Duderstadt. Der Sandkasten auf der Duderstädter Marktstraße ist abgebaut. Die Bürgerinitiative (BI) „Lebendige Stadt Duderstadt“ hatte diesen am 14. Oktober neben der Mariensäule aufgestellt, um darauf hinzuweisen, dass die im Rat beschlossene Trampolinanlage immer noch nicht stehe.

„Wir wollten schon ein bisschen provozieren“, erklärte BI-Sprecher Wilfried Dierkes, warum der Sandkasten aufgestellt worden war. Er sei als Ersatz für die noch fehlende Trampolinanlage gedacht gewesen. Der Beschluss, ein Trampolin in der Marktstraße zu installieren, sei schließlich vom Rat der Stadt Duderstadt bereits am 2. Dezember 2015 beschlossen worden. In Vorbereitung zum Wurstmarkt sei die BI nun aber auf Anweisung von Bürgermeister Wolfgang Nolte (CDU) von einem Bauhof-Mitarbeiter aufgefordert worden, dass der Sandkasten bis Freitag Mittag weggeräumt werden müsse. Das schreibt Dierkes in einem offenen Brief an den Bürgermeister. Seit fast zwei Jahren stehe die Stadtverwaltung in der Pflicht, den Stadtratsbeschluss zum Bau einer bodengleichen Trampolinanlage umzusetzen. „Die Belebung und Attraktivitätssteigerung der Innenstadt ist doch unser aller Anliegen“, so Dierkes weiter.
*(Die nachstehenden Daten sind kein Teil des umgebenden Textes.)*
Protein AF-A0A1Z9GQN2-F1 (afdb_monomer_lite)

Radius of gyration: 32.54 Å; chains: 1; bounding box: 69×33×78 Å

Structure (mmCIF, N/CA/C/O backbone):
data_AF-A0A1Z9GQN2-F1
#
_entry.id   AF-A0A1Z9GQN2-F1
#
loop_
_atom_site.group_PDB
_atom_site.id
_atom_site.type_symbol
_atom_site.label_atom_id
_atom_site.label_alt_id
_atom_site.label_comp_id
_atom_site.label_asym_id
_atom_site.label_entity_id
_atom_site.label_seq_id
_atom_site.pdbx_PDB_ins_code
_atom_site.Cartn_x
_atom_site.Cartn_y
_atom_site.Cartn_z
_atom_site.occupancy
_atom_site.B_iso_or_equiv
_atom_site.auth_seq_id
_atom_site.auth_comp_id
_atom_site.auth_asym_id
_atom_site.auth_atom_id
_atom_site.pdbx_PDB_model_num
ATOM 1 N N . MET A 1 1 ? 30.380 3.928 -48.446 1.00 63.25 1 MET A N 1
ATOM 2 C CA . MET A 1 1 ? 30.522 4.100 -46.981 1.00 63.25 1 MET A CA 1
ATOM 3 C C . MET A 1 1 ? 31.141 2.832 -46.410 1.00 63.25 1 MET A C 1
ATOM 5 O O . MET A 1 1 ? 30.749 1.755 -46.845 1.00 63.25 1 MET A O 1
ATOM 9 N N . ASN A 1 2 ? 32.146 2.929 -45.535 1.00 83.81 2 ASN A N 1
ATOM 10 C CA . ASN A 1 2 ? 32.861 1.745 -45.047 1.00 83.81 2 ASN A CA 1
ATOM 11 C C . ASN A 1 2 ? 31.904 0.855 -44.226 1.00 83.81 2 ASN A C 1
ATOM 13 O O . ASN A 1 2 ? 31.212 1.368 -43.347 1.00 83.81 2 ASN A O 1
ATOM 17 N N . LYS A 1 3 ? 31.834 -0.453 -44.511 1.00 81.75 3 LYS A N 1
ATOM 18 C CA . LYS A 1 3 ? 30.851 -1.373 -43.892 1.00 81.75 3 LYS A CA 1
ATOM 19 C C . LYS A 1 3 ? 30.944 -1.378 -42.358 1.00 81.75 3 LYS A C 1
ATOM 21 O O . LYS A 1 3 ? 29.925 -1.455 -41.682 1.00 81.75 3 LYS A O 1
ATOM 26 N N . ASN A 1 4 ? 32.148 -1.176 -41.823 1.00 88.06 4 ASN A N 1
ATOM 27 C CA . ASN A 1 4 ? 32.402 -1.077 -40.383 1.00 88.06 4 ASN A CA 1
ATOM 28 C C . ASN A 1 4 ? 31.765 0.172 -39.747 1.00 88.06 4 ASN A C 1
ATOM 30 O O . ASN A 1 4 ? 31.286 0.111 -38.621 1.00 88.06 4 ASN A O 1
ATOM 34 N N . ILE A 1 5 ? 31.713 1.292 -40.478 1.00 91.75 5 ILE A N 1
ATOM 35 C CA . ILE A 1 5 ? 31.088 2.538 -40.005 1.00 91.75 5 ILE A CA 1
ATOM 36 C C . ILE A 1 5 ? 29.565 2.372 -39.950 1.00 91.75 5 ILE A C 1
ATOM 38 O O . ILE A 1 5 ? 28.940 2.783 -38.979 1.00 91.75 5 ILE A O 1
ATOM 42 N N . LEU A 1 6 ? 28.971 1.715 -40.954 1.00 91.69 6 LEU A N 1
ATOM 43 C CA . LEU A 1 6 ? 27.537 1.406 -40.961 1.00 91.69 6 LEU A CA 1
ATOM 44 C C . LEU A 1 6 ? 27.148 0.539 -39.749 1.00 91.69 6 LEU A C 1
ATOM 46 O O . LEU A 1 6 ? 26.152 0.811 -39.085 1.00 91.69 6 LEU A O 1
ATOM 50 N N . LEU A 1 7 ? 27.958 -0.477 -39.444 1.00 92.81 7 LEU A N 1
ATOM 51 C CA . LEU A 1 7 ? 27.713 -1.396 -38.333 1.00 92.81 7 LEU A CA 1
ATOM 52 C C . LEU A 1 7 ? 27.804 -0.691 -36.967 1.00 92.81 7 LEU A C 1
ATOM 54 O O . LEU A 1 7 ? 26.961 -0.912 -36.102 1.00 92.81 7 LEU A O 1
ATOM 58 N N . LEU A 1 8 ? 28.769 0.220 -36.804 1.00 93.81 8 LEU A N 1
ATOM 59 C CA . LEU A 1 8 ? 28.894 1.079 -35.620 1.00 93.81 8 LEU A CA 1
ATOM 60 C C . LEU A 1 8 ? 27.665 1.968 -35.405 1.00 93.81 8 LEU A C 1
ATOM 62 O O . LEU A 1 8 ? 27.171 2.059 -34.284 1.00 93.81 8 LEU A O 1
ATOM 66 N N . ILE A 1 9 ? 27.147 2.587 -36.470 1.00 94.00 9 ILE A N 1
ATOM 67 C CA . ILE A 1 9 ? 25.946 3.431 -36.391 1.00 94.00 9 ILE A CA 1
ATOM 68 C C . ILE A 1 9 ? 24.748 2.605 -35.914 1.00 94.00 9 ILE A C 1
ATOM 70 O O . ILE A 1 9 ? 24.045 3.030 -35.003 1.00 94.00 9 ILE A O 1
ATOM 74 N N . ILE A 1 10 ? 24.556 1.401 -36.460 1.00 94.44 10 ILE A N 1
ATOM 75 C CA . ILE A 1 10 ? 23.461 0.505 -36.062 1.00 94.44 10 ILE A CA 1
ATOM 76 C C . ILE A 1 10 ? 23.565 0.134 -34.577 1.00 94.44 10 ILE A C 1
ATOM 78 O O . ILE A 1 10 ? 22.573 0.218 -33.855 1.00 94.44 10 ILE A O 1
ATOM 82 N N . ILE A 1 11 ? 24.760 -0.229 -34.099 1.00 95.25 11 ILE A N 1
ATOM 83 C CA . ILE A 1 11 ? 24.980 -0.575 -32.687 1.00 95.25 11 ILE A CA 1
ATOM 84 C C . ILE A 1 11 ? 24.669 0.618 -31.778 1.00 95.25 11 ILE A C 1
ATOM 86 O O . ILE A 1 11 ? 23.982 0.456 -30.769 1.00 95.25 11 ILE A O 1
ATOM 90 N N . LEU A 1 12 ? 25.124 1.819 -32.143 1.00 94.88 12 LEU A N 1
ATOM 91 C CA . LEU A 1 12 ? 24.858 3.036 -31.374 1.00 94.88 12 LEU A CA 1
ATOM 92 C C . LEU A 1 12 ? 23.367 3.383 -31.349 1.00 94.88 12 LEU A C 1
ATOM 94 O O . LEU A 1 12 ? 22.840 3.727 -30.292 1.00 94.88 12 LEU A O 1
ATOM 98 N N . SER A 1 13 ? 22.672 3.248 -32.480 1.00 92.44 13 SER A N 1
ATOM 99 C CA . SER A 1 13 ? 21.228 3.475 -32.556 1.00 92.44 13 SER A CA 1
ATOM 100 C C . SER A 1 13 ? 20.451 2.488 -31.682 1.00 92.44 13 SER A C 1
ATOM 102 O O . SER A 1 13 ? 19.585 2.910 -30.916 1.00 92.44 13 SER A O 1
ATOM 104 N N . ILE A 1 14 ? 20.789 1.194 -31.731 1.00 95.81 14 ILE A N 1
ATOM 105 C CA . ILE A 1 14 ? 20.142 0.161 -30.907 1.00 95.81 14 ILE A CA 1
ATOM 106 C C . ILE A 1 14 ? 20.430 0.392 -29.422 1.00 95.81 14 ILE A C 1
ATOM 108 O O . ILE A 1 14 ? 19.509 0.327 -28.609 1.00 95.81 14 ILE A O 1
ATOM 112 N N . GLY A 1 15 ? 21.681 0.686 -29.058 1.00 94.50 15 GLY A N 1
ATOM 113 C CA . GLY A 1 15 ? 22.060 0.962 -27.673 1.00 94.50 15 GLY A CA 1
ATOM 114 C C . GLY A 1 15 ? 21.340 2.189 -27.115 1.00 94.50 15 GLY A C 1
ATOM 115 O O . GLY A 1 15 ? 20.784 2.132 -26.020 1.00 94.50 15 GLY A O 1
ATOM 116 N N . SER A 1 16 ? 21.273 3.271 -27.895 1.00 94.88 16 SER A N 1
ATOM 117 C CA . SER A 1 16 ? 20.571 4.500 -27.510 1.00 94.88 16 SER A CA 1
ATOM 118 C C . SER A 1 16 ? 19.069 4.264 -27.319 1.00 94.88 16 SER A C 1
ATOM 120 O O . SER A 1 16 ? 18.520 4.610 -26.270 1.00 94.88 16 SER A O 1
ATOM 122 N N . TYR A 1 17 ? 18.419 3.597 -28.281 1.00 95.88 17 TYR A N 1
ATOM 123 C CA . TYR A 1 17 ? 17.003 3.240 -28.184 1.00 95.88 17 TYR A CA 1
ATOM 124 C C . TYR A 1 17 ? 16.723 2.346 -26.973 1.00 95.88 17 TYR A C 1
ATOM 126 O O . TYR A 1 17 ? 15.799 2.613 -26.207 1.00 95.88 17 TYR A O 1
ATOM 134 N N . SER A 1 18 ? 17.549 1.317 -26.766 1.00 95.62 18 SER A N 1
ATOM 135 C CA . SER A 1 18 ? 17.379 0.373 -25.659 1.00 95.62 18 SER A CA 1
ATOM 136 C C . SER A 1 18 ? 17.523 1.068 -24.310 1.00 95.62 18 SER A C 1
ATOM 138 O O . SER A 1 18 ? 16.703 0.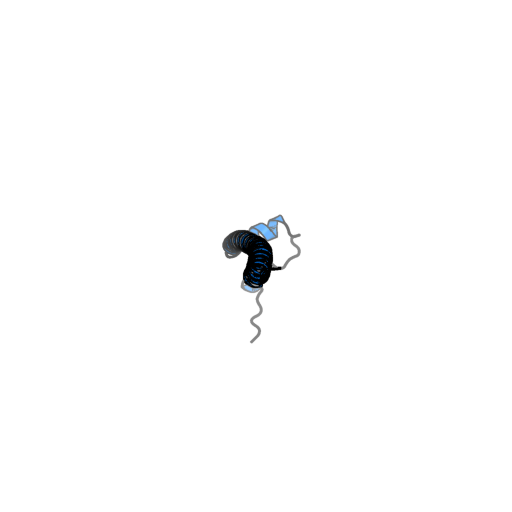849 -23.424 1.00 95.62 18 SER A O 1
ATOM 140 N N . ASN A 1 19 ? 18.516 1.948 -24.161 1.00 96.06 19 ASN A N 1
ATOM 141 C CA . ASN A 1 19 ? 18.711 2.702 -22.927 1.00 96.06 19 ASN A CA 1
ATOM 142 C C . ASN A 1 19 ? 17.511 3.614 -22.636 1.00 96.06 19 ASN A C 1
ATOM 144 O O . ASN A 1 19 ? 16.998 3.627 -21.522 1.00 96.06 19 ASN A O 1
ATOM 148 N N . ASN A 1 20 ? 17.013 4.327 -23.650 1.00 96.19 20 ASN A N 1
ATOM 149 C CA . ASN A 1 20 ? 15.844 5.186 -23.487 1.00 96.19 20 ASN A CA 1
ATOM 150 C C . ASN A 1 20 ? 14.585 4.383 -23.114 1.00 96.19 20 ASN A C 1
ATOM 152 O O . ASN A 1 20 ? 13.859 4.763 -22.199 1.00 96.19 20 ASN A O 1
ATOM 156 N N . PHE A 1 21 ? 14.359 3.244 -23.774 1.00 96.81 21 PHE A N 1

Am Freitagvormittag traf sich Dierkes mit drei weiteren BI-Mitgliedern, um den Sandkasten abzubauen. Gemeinsam schaufelten Dierkes, Peter Palmai, Willi Gerstenberg und Bernward Hellbrück den Sand auf die Fläche eines kleinen Anhängers. „Uns ist nicht klar, warum diese gerade mal 7,5 Quadratmeter nicht in den Markt hätten integriert werden können“, fragte sich Dierkes und verwies auf die mehreren Hundert Quadratmeter an Stellfläche in der Innenstadt. Der Sandkasten sei von den Kindern in der Stadt sehr gut angenommen worden. Deshalb hätte an dieser Stelle durchaus eine Kinderaktionsfläche während des Marktes eingerichtet werden können, wenn der an dieser Stelle geplante Stand zum Beispiel weiter in Richtung Straßenmitte aufgebaut worden wäre, argumentiert die BI. Doch hiergegen sprechen die Vorgaben zur Wahrung einer Durchfahrtmöglichkeit für Rettungsfahrzeuge.

Mit ihrem offenen Brief drängt die BI den Bürgermeister nun, bürgernah und im Interesse der jungen Familien zu reagieren. Dierkes erläutert, dass Kinder auch im Winter hüpfen könnten. Und auch ein strenger Winter, der sehr wahrscheinlich gar nicht komme, sei für recht konkrete Planungen wegen der maximalen Einbauzeit von zehn Tagen kein Hindernis.

Bürgermeister Nolte erklärte, dass sich der Ortsrat in seiner jüngsten Sitzung noch einmal mit dem Thema beschäftigt habe. In dem Gremium sei noch einmal darüber beraten und abgestimmt worden. Beschlossen wurde, die Verwaltung mit der Umsetzung der machbaren Aufgaben zu beauftragen. Als erstes werde es frühestmöglich ein Treffen des Ortsbürgermeisters mit Vertretern aus dem Baubereich, dem Bauhofbereich und der Arbeitsgruppe Innenstadt des Ortsrates einen Vorort-Termin geben, kündigte Nolte an. Dabei solle zunächst die Reihenfolge der Prioritäten abgestimmt werden und auch die Finanzen besprochen werden. Der Ortsrat habe dafür ein besonderes Konto. Im Anschluss solle es dann auch ein Gespräch mit der BI geben, damit diese konkret über die anstehenden Planungen informiert wird. „Ich möchte nach der neuen Willensbildung die beratenen und beschlossenen Fakten zügig abarbeiten“, sagte Nolte. Das Vorhaben solle nun Schritt für Schritt im guten Miteinander umgesetzt werden.

Der Sandkasten ist zunächst einmal abgebaut und der Sand abtransportiert worden. Doch einfach entsorgen wollten die Mitglieder der BI den Sand nicht. „Wir haben uns entschlossen, ihn der Kindertagesstätte St. Klaus zu spenden“, berichtete Dierkes. Dann würden wenigstens die Kinder in der Einrichtung noch ihre Freude daran haben.